EXERCISE: Among the lines below, take the one holding "ATOM 236 C C", the one holding "ATOM 250 O O", and all lines between them. Set them down exactly.

PROVIDED DATA:
*** Block opens ***
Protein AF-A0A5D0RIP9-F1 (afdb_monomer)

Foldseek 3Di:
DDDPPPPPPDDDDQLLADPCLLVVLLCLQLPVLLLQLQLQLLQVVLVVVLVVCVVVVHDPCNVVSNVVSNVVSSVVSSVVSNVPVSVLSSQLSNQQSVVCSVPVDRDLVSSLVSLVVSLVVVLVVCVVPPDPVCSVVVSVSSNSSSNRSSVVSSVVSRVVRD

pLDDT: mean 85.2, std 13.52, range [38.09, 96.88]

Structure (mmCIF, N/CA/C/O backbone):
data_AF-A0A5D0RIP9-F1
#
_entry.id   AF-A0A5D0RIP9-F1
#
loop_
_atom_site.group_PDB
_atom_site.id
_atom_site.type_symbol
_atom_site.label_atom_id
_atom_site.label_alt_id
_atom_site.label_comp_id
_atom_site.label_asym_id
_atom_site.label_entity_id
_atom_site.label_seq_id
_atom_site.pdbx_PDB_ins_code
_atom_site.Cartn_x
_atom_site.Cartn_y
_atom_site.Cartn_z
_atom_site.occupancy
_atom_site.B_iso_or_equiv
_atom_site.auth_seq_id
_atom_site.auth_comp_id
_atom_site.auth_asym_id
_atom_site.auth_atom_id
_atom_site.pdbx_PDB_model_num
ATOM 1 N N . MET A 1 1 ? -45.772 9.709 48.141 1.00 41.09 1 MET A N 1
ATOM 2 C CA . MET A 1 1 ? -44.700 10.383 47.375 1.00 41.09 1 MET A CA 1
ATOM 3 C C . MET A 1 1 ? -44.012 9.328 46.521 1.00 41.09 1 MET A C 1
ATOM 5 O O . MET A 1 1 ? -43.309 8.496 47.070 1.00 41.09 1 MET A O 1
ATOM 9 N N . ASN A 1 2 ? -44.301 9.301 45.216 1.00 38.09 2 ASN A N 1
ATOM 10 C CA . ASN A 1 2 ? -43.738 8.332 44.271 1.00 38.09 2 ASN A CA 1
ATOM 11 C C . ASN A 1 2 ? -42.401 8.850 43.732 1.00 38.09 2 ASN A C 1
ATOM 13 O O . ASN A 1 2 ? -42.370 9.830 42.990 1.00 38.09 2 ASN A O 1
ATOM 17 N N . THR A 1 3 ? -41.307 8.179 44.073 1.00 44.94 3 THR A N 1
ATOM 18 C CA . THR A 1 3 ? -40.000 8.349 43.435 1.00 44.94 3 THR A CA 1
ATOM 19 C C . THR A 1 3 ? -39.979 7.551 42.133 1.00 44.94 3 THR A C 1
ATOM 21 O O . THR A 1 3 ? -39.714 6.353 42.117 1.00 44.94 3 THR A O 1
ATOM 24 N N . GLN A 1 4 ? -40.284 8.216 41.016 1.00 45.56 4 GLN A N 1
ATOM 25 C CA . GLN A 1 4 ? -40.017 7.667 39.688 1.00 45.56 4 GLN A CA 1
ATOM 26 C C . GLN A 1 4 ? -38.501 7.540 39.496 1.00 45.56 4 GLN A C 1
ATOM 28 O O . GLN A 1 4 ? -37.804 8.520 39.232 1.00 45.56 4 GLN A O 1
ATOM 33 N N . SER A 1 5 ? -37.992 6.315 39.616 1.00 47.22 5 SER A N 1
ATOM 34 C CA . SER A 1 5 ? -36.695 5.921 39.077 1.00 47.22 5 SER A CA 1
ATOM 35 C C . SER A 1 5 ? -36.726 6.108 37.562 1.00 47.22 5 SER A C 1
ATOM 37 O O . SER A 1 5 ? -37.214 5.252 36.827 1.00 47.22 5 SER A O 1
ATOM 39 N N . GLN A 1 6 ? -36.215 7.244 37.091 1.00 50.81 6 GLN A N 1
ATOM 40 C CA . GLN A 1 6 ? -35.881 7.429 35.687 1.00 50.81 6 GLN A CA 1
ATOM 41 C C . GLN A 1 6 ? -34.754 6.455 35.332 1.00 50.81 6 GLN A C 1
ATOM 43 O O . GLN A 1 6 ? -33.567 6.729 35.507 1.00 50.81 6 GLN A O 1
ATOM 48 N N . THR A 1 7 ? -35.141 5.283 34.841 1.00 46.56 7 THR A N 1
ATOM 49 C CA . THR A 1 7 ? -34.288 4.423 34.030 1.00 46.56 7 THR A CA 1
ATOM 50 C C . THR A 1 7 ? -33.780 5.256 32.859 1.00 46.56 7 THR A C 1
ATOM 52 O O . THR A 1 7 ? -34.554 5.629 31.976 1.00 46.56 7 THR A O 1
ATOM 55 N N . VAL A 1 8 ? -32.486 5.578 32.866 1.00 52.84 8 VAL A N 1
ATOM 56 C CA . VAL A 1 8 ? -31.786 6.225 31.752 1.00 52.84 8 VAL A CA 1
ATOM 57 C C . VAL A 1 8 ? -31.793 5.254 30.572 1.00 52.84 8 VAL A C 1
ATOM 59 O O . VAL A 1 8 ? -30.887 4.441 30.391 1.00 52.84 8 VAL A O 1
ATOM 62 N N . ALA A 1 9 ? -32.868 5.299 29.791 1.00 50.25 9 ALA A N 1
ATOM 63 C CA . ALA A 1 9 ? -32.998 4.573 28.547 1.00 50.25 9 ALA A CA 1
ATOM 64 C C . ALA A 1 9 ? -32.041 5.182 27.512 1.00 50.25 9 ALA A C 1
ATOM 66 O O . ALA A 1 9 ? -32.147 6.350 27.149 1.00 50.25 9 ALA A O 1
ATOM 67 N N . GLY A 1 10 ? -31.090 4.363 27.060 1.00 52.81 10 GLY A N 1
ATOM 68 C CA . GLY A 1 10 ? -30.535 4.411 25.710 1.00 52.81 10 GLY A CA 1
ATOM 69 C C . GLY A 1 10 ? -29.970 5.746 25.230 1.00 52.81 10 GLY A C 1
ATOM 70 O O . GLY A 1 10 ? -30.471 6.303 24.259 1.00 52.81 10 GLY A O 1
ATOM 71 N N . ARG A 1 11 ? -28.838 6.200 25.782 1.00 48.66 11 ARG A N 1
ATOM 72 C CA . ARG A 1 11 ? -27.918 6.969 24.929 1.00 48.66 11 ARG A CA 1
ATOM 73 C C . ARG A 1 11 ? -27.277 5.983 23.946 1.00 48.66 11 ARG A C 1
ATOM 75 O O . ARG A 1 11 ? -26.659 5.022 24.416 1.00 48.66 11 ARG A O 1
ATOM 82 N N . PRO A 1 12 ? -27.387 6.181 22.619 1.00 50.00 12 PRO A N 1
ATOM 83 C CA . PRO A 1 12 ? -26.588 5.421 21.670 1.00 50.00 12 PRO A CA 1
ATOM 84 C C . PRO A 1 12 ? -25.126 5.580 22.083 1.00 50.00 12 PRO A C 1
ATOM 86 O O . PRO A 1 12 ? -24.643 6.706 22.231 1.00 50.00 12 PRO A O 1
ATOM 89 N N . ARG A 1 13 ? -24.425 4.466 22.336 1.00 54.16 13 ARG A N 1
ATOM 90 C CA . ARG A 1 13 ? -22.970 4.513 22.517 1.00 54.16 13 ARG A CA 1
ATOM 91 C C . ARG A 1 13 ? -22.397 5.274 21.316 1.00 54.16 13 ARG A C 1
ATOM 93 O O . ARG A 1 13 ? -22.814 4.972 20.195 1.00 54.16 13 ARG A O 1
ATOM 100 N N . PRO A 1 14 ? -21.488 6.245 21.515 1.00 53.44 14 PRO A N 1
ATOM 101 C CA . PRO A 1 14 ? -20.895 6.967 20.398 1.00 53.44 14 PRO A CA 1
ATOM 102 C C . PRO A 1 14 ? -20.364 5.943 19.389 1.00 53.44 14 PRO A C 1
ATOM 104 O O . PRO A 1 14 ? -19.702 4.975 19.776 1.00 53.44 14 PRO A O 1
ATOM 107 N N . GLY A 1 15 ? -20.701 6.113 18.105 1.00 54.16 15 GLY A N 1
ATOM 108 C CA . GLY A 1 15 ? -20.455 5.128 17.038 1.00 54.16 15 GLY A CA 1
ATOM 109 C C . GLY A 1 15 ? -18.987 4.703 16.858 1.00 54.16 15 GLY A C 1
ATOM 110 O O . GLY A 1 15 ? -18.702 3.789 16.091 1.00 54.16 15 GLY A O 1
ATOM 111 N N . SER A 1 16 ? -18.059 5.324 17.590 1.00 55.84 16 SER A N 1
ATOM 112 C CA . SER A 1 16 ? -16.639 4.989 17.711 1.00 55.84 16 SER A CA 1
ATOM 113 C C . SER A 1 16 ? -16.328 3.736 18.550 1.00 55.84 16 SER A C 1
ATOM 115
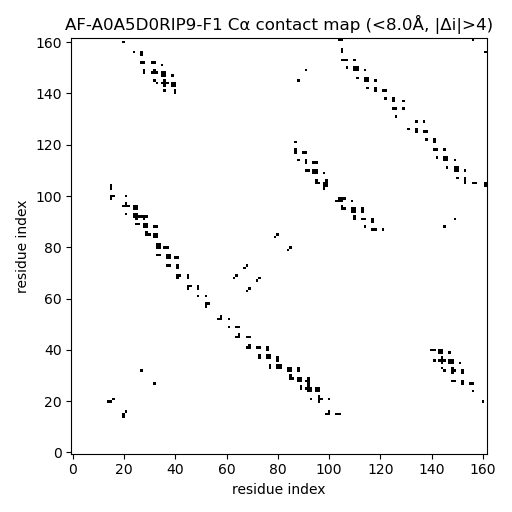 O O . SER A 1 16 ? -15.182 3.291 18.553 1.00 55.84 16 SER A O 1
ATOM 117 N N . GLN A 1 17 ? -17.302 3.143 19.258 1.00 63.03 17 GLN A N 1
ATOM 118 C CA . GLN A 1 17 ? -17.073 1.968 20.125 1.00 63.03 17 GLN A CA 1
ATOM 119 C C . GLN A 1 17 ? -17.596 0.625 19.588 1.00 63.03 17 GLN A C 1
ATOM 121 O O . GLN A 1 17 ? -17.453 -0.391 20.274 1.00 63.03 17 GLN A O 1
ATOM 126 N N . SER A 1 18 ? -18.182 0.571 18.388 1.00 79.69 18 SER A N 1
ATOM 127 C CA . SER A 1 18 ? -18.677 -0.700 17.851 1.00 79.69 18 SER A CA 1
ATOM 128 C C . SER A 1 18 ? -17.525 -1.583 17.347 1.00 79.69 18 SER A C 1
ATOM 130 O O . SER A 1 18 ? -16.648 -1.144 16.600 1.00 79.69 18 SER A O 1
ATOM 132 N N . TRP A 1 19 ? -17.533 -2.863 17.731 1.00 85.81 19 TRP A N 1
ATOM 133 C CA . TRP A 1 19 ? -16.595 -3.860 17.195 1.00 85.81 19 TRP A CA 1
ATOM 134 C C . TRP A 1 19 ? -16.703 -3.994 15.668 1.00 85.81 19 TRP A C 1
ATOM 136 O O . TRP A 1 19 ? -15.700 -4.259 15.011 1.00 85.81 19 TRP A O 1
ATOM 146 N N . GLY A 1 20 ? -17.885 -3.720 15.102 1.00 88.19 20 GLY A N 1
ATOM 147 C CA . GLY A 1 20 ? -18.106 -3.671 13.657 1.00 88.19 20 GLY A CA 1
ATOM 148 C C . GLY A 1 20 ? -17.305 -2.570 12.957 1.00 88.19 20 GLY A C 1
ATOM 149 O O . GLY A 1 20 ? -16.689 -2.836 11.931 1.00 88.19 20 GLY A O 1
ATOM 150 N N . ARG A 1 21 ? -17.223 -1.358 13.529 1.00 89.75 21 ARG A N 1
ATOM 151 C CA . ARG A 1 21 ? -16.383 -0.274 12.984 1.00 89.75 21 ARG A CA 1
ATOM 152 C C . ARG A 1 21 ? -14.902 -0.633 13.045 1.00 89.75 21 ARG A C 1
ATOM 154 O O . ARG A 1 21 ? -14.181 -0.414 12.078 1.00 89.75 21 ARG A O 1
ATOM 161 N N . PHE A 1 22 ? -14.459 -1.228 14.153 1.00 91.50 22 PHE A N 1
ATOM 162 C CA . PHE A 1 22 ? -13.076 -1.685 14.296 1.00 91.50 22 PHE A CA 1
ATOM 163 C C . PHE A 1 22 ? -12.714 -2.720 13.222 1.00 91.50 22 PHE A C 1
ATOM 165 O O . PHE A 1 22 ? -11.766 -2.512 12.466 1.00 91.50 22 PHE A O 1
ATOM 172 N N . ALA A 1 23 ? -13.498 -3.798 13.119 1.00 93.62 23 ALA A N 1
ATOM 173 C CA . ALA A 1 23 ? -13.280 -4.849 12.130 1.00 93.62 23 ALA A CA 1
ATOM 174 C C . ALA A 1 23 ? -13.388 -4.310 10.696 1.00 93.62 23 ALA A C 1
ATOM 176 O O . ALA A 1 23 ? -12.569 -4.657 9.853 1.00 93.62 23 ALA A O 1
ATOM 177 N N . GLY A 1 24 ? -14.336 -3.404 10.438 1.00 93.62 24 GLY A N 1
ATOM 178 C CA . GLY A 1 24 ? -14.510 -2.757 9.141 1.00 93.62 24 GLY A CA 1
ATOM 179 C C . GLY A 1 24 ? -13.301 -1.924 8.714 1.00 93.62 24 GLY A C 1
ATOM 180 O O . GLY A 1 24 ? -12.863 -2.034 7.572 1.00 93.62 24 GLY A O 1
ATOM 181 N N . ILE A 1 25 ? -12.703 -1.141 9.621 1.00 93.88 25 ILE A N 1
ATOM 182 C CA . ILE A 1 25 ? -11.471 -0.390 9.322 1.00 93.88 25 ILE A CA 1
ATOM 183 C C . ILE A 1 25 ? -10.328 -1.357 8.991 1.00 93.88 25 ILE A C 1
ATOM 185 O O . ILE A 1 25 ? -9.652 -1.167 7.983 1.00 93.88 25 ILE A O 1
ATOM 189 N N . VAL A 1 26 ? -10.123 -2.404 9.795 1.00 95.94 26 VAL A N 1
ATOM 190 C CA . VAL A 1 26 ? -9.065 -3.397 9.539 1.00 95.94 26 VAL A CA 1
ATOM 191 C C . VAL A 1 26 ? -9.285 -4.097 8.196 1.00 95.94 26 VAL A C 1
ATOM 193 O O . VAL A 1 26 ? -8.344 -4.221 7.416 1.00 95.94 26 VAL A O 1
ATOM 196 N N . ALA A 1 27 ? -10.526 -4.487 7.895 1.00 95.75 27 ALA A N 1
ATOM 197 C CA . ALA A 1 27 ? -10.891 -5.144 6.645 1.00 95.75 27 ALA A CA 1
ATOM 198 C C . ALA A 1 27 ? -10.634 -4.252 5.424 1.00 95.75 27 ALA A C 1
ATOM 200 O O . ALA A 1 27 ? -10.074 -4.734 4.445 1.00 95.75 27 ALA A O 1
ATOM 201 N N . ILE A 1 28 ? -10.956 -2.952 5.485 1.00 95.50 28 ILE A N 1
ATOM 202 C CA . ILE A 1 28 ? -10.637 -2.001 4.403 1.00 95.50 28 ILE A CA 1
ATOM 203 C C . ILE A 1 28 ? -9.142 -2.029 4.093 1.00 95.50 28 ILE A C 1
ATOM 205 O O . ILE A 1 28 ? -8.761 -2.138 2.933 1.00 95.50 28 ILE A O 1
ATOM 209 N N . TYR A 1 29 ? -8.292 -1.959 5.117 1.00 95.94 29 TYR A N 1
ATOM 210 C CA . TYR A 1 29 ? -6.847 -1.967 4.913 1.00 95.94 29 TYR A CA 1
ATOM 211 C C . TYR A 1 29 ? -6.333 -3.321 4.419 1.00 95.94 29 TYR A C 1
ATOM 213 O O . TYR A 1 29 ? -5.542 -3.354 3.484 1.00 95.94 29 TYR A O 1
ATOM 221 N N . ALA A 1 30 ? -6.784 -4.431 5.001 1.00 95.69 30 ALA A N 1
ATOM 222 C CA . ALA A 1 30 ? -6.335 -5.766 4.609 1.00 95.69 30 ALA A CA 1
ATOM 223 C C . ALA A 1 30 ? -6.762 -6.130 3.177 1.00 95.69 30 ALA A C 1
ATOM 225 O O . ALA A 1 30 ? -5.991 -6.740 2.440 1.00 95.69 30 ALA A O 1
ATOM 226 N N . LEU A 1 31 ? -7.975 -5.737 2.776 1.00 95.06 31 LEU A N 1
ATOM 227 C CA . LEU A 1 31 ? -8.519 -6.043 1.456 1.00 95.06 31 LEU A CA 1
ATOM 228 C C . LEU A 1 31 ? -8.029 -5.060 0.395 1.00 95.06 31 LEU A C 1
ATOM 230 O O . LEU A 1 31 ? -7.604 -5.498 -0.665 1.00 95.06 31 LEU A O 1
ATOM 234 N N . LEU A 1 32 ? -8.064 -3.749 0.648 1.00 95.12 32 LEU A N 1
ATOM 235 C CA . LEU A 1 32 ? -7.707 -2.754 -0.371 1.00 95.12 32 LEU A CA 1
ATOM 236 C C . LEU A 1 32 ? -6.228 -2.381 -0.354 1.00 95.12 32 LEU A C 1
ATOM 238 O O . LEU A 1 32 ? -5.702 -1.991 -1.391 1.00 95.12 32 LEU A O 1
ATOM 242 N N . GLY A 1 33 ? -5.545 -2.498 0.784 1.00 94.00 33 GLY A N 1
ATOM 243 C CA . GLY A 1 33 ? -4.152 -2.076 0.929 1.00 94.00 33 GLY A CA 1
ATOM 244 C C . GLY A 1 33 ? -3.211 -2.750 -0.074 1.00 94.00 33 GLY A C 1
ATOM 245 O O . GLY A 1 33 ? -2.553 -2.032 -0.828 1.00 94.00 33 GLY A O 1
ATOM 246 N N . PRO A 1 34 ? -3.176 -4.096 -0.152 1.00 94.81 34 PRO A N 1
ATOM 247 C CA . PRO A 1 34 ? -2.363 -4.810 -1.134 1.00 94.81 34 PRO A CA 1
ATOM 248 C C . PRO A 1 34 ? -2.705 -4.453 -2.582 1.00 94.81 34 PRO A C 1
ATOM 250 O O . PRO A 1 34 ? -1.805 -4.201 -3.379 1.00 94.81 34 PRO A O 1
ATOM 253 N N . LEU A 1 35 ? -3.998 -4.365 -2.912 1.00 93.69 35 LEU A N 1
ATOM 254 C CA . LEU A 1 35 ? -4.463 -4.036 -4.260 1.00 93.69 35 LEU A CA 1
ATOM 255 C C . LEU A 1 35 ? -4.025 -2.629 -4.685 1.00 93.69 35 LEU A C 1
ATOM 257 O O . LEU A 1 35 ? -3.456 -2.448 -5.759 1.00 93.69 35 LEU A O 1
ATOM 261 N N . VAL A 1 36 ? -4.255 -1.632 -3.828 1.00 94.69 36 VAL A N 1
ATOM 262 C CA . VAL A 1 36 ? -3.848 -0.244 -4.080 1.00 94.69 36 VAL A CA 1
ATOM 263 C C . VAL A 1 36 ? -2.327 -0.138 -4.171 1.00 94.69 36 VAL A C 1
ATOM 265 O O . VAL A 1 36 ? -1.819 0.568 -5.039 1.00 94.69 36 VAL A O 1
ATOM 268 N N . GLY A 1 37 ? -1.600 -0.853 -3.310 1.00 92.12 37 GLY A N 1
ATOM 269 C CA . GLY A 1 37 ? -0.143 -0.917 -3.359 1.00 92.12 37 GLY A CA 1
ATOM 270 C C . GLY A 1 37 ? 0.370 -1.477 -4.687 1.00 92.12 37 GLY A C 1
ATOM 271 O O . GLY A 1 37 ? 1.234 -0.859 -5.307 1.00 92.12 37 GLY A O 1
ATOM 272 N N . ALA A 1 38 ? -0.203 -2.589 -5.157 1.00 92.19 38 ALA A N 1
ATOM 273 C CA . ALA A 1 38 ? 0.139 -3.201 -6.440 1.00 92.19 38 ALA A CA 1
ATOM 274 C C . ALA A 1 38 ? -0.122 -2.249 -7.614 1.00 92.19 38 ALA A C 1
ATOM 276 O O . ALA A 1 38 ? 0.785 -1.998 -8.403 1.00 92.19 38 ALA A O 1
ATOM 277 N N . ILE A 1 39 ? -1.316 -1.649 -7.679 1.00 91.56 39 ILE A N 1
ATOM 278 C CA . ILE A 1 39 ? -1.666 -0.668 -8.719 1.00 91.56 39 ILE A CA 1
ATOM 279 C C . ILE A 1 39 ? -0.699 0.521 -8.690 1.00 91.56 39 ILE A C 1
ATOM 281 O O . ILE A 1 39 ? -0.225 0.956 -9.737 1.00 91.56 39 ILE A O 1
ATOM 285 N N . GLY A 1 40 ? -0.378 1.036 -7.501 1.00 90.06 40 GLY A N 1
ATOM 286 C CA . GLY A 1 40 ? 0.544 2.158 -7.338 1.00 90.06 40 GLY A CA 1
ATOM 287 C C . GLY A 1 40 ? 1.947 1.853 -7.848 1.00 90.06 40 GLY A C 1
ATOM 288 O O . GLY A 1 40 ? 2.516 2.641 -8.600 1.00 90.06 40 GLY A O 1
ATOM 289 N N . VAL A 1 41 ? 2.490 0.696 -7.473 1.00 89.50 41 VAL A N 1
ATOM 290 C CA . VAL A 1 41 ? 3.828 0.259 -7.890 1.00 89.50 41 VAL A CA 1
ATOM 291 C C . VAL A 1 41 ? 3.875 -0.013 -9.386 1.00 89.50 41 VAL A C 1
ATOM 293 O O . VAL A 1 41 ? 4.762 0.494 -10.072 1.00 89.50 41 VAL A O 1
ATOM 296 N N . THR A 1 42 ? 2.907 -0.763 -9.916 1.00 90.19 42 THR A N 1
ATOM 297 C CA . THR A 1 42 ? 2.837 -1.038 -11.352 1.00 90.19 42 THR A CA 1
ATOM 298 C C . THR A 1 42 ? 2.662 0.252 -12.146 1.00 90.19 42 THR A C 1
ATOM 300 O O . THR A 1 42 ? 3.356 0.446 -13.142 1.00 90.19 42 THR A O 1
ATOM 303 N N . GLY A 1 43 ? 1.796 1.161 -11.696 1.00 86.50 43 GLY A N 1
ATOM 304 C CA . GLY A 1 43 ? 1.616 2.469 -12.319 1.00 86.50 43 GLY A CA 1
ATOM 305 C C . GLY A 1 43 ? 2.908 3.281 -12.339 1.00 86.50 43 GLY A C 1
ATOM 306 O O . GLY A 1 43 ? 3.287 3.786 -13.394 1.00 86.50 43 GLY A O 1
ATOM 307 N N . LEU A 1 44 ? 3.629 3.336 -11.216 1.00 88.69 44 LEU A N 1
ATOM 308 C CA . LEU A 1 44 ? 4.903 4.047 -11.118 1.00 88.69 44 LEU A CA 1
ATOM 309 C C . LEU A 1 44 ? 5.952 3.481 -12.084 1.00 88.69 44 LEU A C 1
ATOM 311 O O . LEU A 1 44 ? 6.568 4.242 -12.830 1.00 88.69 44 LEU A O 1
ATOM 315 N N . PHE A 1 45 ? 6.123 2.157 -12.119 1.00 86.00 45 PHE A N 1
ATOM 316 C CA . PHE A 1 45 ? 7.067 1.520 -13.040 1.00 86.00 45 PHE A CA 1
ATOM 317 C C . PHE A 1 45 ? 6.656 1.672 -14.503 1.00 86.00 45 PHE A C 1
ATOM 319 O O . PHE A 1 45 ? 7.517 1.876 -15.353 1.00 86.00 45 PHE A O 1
*** Block closes ***
WRITTEN SOLUTION:
ATOM 236 C C . LEU A 1 32 ? -6.228 -2.381 -0.354 1.00 95.12 32 LEU A C 1
ATOM 238 O O . LEU A 1 32 ? -5.702 -1.991 -1.391 1.00 95.12 32 LEU A O 1
ATOM 242 N N . GLY A 1 33 ? -5.545 -2.498 0.784 1.00 94.00 33 GLY A N 1
ATOM 243 C CA . GLY A 1 33 ? -4.152 -2.076 0.929 1.00 94.00 33 GLY A CA 1
ATOM 244 C C . GLY A 1 33 ? -3.211 -2.750 -0.074 1.00 94.00 33 GLY A C 1
ATOM 245 O O . GLY A 1 33 ? -2.553 -2.032 -0.828 1.00 94.00 33 GLY A O 1
ATOM 246 N N . PRO A 1 34 ? -3.176 -4.096 -0.152 1.00 94.81 34 PRO A N 1
ATOM 247 C CA . PRO A 1 34 ? -2.363 -4.810 -1.134 1.00 94.81 34 PRO A CA 1
ATOM 248 C C . PRO A 1 34 ? -2.705 -4.453 -2.582 1.00 94.81 34 PRO A C 1
ATOM 250 O O . PRO A 1 34 ? -1.805 -4.201 -3.379 1.00 94.81 34 PRO A O 1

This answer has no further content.